_WORK REQUIRED_. Instruction for the entries that follow: retype exactly the lines from the line with "ATOM 11 C C" to the line with "ATOM 19 N N", both included, and omit all others.
·····
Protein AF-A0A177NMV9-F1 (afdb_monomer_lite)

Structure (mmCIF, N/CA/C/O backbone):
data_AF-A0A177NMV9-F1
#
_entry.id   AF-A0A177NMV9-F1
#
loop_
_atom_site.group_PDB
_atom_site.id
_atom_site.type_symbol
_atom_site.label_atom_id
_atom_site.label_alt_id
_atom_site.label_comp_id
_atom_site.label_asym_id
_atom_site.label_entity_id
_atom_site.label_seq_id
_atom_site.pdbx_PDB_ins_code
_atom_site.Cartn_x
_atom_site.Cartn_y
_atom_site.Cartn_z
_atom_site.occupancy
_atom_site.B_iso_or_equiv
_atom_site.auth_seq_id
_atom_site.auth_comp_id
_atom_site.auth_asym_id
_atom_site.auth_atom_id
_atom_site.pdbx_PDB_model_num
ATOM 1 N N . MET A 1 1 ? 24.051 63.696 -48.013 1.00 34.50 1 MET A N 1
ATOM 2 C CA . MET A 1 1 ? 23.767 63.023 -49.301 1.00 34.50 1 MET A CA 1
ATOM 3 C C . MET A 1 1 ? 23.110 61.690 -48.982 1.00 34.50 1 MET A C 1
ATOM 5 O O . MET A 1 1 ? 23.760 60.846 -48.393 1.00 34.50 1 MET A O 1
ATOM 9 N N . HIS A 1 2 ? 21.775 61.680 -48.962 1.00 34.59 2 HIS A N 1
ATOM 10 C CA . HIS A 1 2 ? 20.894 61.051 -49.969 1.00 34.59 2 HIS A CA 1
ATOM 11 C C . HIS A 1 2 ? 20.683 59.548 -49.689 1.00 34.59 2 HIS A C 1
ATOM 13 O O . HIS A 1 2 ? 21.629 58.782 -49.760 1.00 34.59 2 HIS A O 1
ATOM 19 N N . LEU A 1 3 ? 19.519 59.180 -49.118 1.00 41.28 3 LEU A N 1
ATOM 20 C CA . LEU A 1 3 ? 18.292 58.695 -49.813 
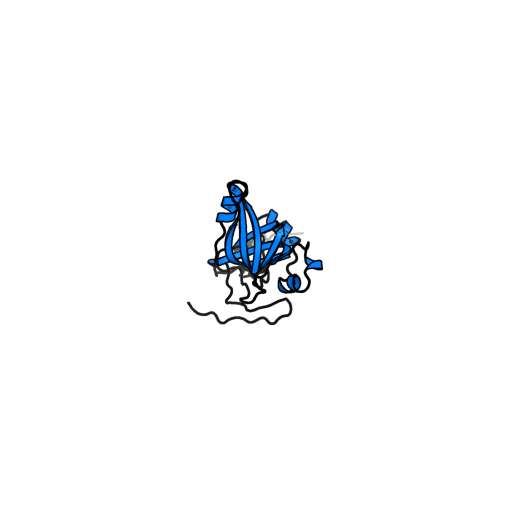1.00 41.28 3 LEU A CA 1
ATOM 21 C C . LEU A 1 3 ? 18.479 57.199 -50.202 1.00 41.28 3 LEU A C 1
ATOM 23 O O . LEU A 1 3 ? 19.423 56.896 -50.906 1.00 41.28 3 LEU A O 1
ATOM 27 N N . ILE A 1 4 ? 17.708 56.193 -49.758 1.00 43.66 4 ILE A N 1
ATOM 28 C CA . ILE A 1 4 ? 16.259 55.984 -49.934 1.00 43.66 4 ILE A CA 1
ATOM 29 C C . ILE A 1 4 ? 15.757 54.759 -49.133 1.00 43.66 4 ILE A C 1
ATOM 31 O O . ILE A 1 4 ? 16.395 53.716 -49.071 1.00 43.66 4 ILE A O 1
ATOM 35 N N . LYS A 1 5 ? 14.549 54.942 -48.589 1.00 43.38 5 LYS A N 1
ATOM 36 C CA . LYS A 1 5 ? 13.488 54.015 -48.147 1.00 43.38 5 LYS A CA 1
ATOM 37 C C . LYS A 1 5 ? 13.438 52.613 -48.792 1.00 43.38 5 LYS A C 1
ATOM 39 O O . LYS A 1 5 ? 13.351 52.512 -50.007 1.00 43.38 5 LYS A O 1
ATOM 44 N N . PHE A 1 6 ? 13.194 51.591 -47.966 1.00 41.69 6 PHE A N 1
ATOM 45 C CA . PHE A 1 6 ? 12.173 50.568 -48.245 1.00 41.69 6 PHE A CA 1
ATOM 46 C C . PHE A 1 6 ? 11.463 50.165 -46.948 1.00 41.69 6 PHE A C 1
ATOM 48 O O . PHE A 1 6 ? 12.082 49.728 -45.983 1.00 41.69 6 PHE A O 1
ATOM 55 N N . ALA A 1 7 ? 10.146 50.348 -46.940 1.00 46.34 7 ALA A N 1
ATOM 56 C CA . ALA A 1 7 ? 9.226 49.770 -45.978 1.00 46.34 7 ALA A CA 1
ATOM 57 C C . ALA A 1 7 ? 8.584 48.540 -46.632 1.00 46.34 7 ALA A C 1
ATOM 59 O O . ALA A 1 7 ? 8.067 48.689 -47.735 1.00 46.34 7 ALA A O 1
ATOM 60 N N . LEU A 1 8 ? 8.568 47.380 -45.964 1.00 37.47 8 LEU A N 1
ATOM 61 C CA . LEU A 1 8 ? 7.437 46.444 -46.032 1.00 37.47 8 LEU A CA 1
ATOM 62 C C . LEU A 1 8 ? 7.481 45.388 -44.909 1.00 37.47 8 LEU A C 1
ATOM 64 O O . LEU A 1 8 ? 8.307 44.485 -44.886 1.00 37.47 8 LEU A O 1
ATOM 68 N N . ILE A 1 9 ? 6.561 45.584 -43.969 1.00 48.28 9 ILE A N 1
ATOM 69 C CA . ILE A 1 9 ? 5.740 44.626 -43.215 1.00 48.28 9 ILE A CA 1
ATOM 70 C C . ILE A 1 9 ? 5.936 43.133 -43.559 1.00 48.28 9 ILE A C 1
ATOM 72 O O . ILE A 1 9 ? 5.639 42.711 -44.672 1.00 48.28 9 ILE A O 1
ATOM 76 N N . CYS A 1 10 ? 6.226 42.320 -42.537 1.00 35.59 10 CYS A N 1
ATOM 77 C CA . CYS A 1 10 ? 5.449 41.109 -42.240 1.00 35.59 10 CYS A CA 1
ATOM 78 C C . CYS A 1 10 ? 5.563 40.765 -40.751 1.00 35.59 10 CYS A C 1
ATOM 80 O O . CYS A 1 10 ? 6.556 40.224 -40.271 1.00 35.59 10 CYS A O 1
ATOM 82 N N . PHE A 1 11 ? 4.500 41.108 -40.027 1.00 42.91 11 PHE A N 1
ATOM 83 C CA . PHE A 1 11 ? 4.129 40.497 -38.761 1.0
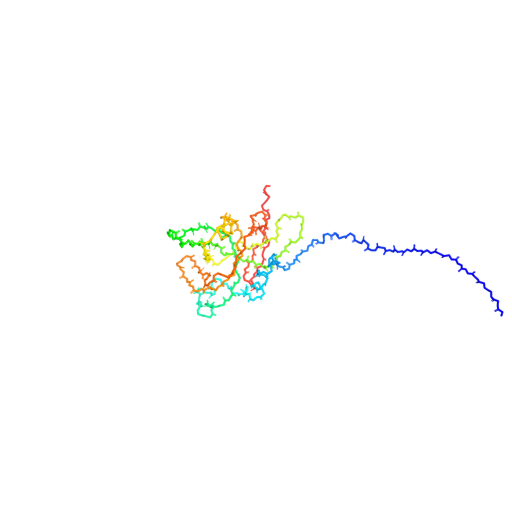0 42.91 11 PHE A CA 1
ATOM 84 C C . PHE A 1 11 ? 3.968 38.990 -39.001 1.00 42.91 11 PHE A C 1
ATOM 86 O O . PHE A 1 11 ? 3.012 38.572 -39.647 1.00 42.91 11 PHE A O 1
ATOM 93 N N . ILE A 1 12 ? 4.870 38.168 -38.472 1.00 45.91 12 ILE A N 1
ATOM 94 C CA . ILE A 1 12 ? 4.524 36.788 -38.136 1.00 45.91 12 ILE A CA 1
ATOM 95 C C . ILE A 1 12 ? 4.855 36.617 -36.663 1.00 45.91 12 ILE A C 1
ATOM 97 O O . ILE A 1 12 ? 5.936 36.185 -36.269 1.00 45.91 12 ILE A O 1
ATOM 101 N N . ALA A 1 13 ? 3.877 36.987 -35.840 1.00 42.97 13 ALA A N 1
ATOM 102 C CA . ALA A 1 13 ? 3.706 36.363 -34.547 1.00 42.97 13 ALA A CA 1
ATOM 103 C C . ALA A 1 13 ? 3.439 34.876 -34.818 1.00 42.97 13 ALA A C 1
·····
_YOUR RESPONSE_.
ATOM 11 C C . HIS A 1 2 ? 20.683 59.548 -49.689 1.00 34.59 2 HIS A C 1
ATOM 13 O O . HIS A 1 2 ? 21.629 58.782 -49.760 1.00 34.59 2 HIS A O 1
ATOM 19 N N . LEU A 1 3 ? 19.519 59.180 -49.118 1.00 41.28 3 LEU A N 1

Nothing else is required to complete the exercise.